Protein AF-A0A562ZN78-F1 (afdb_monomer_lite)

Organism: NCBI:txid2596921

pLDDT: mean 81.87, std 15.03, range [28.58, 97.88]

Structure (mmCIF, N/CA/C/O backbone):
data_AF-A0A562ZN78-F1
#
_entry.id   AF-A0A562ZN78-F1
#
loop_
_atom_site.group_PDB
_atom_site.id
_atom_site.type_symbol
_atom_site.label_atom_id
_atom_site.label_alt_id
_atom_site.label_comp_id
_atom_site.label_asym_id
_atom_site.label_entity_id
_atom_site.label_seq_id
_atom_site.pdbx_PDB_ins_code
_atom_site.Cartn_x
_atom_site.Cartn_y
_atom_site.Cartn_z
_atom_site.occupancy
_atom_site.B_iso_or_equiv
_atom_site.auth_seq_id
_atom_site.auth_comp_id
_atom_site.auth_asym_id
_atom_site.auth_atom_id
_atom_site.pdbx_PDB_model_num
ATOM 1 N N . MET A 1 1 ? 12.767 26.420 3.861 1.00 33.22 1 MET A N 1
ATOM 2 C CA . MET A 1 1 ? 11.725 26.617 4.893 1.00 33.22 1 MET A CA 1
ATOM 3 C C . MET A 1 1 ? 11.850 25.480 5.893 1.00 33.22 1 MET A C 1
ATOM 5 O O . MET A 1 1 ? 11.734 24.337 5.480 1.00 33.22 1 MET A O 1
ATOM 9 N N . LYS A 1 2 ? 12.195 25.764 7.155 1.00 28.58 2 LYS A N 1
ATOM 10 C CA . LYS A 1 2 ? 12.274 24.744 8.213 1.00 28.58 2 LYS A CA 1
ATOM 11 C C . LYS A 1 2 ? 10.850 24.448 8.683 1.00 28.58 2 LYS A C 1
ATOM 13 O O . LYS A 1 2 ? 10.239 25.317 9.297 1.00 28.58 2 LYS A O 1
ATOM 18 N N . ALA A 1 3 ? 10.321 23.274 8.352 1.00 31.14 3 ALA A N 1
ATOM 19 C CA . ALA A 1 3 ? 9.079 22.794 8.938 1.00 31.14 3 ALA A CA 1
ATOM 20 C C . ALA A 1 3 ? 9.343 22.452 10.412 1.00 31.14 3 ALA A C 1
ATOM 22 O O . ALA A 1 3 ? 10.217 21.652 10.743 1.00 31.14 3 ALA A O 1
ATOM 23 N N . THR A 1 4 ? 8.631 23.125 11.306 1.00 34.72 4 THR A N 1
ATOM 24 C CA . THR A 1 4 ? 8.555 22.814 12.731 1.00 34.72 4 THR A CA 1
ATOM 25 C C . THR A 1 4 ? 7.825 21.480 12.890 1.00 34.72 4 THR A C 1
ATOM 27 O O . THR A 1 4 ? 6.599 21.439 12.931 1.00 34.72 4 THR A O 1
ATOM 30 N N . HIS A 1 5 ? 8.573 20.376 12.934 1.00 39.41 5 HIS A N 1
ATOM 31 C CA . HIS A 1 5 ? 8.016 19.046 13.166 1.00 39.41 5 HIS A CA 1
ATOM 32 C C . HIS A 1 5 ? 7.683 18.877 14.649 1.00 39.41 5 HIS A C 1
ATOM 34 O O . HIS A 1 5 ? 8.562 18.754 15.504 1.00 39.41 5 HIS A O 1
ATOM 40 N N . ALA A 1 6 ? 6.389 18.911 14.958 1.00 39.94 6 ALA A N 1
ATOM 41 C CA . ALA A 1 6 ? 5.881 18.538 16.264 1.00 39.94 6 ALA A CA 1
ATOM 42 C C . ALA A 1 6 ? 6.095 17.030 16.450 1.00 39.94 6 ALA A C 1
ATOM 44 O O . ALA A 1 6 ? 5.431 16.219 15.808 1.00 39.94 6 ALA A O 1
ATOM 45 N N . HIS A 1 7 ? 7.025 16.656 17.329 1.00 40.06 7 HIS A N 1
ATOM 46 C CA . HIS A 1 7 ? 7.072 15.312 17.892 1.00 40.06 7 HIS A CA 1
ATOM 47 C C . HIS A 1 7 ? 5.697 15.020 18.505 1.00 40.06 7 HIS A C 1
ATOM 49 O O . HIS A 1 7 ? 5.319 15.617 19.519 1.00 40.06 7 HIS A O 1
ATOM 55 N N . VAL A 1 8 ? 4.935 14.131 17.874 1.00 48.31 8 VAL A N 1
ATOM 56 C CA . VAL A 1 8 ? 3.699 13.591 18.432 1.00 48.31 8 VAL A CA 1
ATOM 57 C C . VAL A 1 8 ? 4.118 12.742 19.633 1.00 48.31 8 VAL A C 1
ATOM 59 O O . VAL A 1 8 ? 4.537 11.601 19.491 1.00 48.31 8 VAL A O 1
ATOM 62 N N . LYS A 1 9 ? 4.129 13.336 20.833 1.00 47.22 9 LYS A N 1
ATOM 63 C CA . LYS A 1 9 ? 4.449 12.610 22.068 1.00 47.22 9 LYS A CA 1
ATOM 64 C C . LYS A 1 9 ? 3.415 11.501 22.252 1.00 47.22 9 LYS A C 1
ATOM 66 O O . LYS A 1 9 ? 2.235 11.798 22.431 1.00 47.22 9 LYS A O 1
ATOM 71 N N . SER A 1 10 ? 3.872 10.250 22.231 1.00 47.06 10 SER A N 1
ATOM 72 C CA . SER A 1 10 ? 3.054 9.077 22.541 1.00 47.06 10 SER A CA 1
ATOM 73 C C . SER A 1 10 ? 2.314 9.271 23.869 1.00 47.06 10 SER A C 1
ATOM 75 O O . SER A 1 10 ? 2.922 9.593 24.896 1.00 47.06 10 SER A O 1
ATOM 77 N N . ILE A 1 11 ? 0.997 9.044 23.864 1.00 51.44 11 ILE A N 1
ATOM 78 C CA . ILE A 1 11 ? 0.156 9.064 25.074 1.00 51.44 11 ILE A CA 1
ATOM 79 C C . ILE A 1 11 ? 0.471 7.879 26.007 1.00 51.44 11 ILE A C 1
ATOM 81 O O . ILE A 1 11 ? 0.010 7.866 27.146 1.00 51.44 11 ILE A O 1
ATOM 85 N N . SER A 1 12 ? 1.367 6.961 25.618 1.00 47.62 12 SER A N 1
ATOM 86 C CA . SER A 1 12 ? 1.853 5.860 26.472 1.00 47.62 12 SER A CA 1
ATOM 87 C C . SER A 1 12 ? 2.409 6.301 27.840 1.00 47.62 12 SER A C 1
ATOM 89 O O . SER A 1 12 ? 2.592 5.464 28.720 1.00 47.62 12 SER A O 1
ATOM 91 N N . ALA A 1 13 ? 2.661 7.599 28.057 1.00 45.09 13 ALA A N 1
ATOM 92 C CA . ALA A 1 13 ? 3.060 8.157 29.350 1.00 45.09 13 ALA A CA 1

- - -

## WORK REQUEST
Each line above must be reproduced exactly.

## OUTPUT
Protein AF-A0A562ZN78-F1 (afdb_monomer_lite)

Organism: NCBI:txid2596921

pLDDT: mean 81.87, std 15.03, range [28.58, 97.88]

Structure (mmCIF, N/CA/C/O backbone):
data_AF-A0A562ZN78-F1
#
_entry.id   AF-A0A562ZN78-F1
#
loop_
_atom_site.group_PDB
_atom_site.id
_atom_site.type_symbol
_atom_site.label_atom_id
_atom_site.label_alt_id
_atom_site.label_comp_id
_atom_site.label_asym_id
_atom_site.label_entity_id
_atom_site.label_seq_id
_atom_site.pdbx_PDB_ins_code
_atom_site.Cartn_x
_atom_site.Cartn_y
_atom_site.Cartn_z
_atom_site.occupancy
_atom_site.B_iso_or_equiv
_atom_site.auth_seq_id
_atom_site.auth_comp_id
_atom_site.auth_asym_id
_atom_site.auth_atom_id
_atom_site.pdbx_PDB_model_num
ATOM 1 N N . MET A 1 1 ? 12.767 26.420 3.861 1.00 33.22 1 MET A N 1
ATOM 2 C CA . MET A 1 1 ? 11.725 26.617 4.893 1.00 33.22 1 MET A CA 1
ATOM 3 C C . MET A 1 1 ? 11.850 25.480 5.893 1.00 33.22 1 MET A C 1
ATOM 5 O O . MET A 1 1 ? 11.734 24.337 5.480 1.00 33.22 1 MET A O 1
ATOM 9 N N . LYS A 1 2 ? 12.195 25.764 7.155 1.00 28.58 2 LYS A N 1
ATOM 10 C CA . LYS A 1 2 ? 12.274 24.744 8.213 1.00 28.58 2 LYS A CA 1
ATOM 11 C C . LYS A 1 2 ? 10.850 24.448 8.683 1.00 28.58 2 LYS A C 1
ATOM 13 O O . LYS A 1 2 ? 10.239 25.317 9.297 1.00 28.58 2 LYS A O 1
ATOM 18 N N . ALA A 1 3 ? 10.321 23.274 8.352 1.00 31.14 3 ALA A N 1
ATOM 19 C CA . ALA A 1 3 ? 9.079 22.794 8.938 1.00 31.14 3 ALA A CA 1
ATOM 20 C C . ALA A 1 3 ? 9.343 22.452 10.412 1.00 31.14 3 ALA A C 1
ATOM 22 O O . ALA A 1 3 ? 10.217 21.652 10.743 1.00 31.14 3 ALA A O 1
ATOM 23 N N . THR A 1 4 ? 8.631 23.125 11.306 1.00 34.72 4 THR A N 1
ATOM 24 C CA . THR A 1 4 ? 8.555 22.814 12.731 1.00 34.72 4 THR A CA 1
ATOM 25 C C . THR A 1 4 ? 7.825 21.480 12.890 1.00 34.72 4 THR A C 1
ATOM 27 O O . THR A 1 4 ? 6.599 21.439 12.931 1.00 34.72 4 THR A O 1
ATOM 30 N N . HIS A 1 5 ? 8.573 20.376 12.934 1.00 39.41 5 HIS A N 1
ATOM 31 C CA . HIS A 1 5 ? 8.016 19.046 13.166 1.00 39.41 5 HIS A CA 1
ATOM 32 C C . HIS A 1 5 ? 7.683 18.877 14.649 1.00 39.41 5 HIS A C 1
ATOM 34 O O . HIS A 1 5 ? 8.562 18.754 15.504 1.00 39.41 5 HIS A O 1
ATOM 40 N N . ALA A 1 6 ? 6.389 18.911 14.958 1.00 39.94 6 ALA A N 1
ATOM 41 C CA . ALA A 1 6 ? 5.881 18.538 16.264 1.00 39.94 6 ALA A CA 1
ATOM 42 C C . ALA A 1 6 ? 6.095 17.030 16.450 1.00 39.94 6 ALA A C 1
ATOM 44 O O . ALA A 1 6 ? 5.431 16.219 15.808 1.00 39.94 6 ALA A O 1
ATOM 45 N N . HIS A 1 7 ? 7.025 16.656 17.329 1.00 40.06 7 HIS A N 1
ATOM 46 C CA . HIS A 1 7 ? 7.072 15.312 17.892 1.00 40.06 7 HIS A CA 1
ATOM 47 C C . HIS A 1 7 ? 5.697 15.020 18.505 1.00 40.06 7 HIS A C 1
ATOM 49 O O . HIS A 1 7 ? 5.319 15.617 19.519 1.00 40.06 7 HIS A O 1
ATOM 55 N N . VAL A 1 8 ? 4.935 14.131 17.874 1.00 48.31 8 VAL A N 1
ATOM 56 C CA . VAL A 1 8 ? 3.699 13.591 18.432 1.00 48.31 8 VAL A CA 1
ATOM 57 C C . VAL A 1 8 ? 4.118 12.742 19.633 1.00 48.31 8 VAL A C 1
ATOM 59 O O . VAL A 1 8 ? 4.537 11.601 19.491 1.00 48.31 8 VAL A O 1
ATOM 62 N N . LYS A 1 9 ? 4.129 13.336 20.833 1.00 47.22 9 LYS A N 1
ATOM 63 C CA . LYS A 1 9 ? 4.449 12.610 22.068 1.00 47.22 9 LYS A CA 1
ATOM 64 C C . LYS A 1 9 ? 3.415 11.501 22.252 1.00 47.22 9 LYS A C 1
ATOM 66 O O . LYS A 1 9 ? 2.235 11.798 22.431 1.00 47.22 9 LYS A O 1
ATOM 71 N N . SER A 1 10 ? 3.872 10.250 22.231 1.00 47.06 10 SER A N 1
ATOM 72 C CA . SER A 1 10 ? 3.054 9.077 22.541 1.00 47.06 10 SER A CA 1
ATOM 73 C C . SER A 1 10 ? 2.314 9.271 23.869 1.00 47.06 10 SER A C 1
ATOM 75 O O . SER A 1 10 ? 2.922 9.593 24.896 1.00 47.06 10 SER A O 1
ATOM 77 N N . ILE A 1 11 ? 0.997 9.044 23.864 1.00 51.44 11 ILE A N 1
ATOM 78 C CA . ILE A 1 11 ? 0.156 9.064 25.074 1.00 51.44 11 ILE A CA 1
ATOM 79 C C . ILE A 1 11 ? 0.471 7.879 26.007 1.00 51.44 11 ILE A C 1
ATOM 81 O O . ILE A 1 11 ? 0.010 7.866 27.146 1.00 51.44 11 ILE A O 1
ATOM 85 N N . SER A 1 12 ? 1.367 6.961 25.618 1.00 47.62 12 SER A N 1
ATOM 86 C CA . SER A 1 12 ? 1.853 5.860 26.472 1.00 47.62 12 SER A CA 1
ATOM 87 C C . SER A 1 12 ? 2.409 6.301 27.840 1.00 47.62 12 SER A C 1
ATOM 89 O O . SER A 1 12 ? 2.592 5.464 28.720 1.00 47.62 12 SER A O 1
ATOM 91 N N . ALA A 1 13 ? 2.661 7.599 28.057 1.00 45.09 13 ALA A N 1
ATOM 92 C CA . ALA A 1 13 ? 3.060 8.157 29.350 1.00 45.09 13 ALA A CA 1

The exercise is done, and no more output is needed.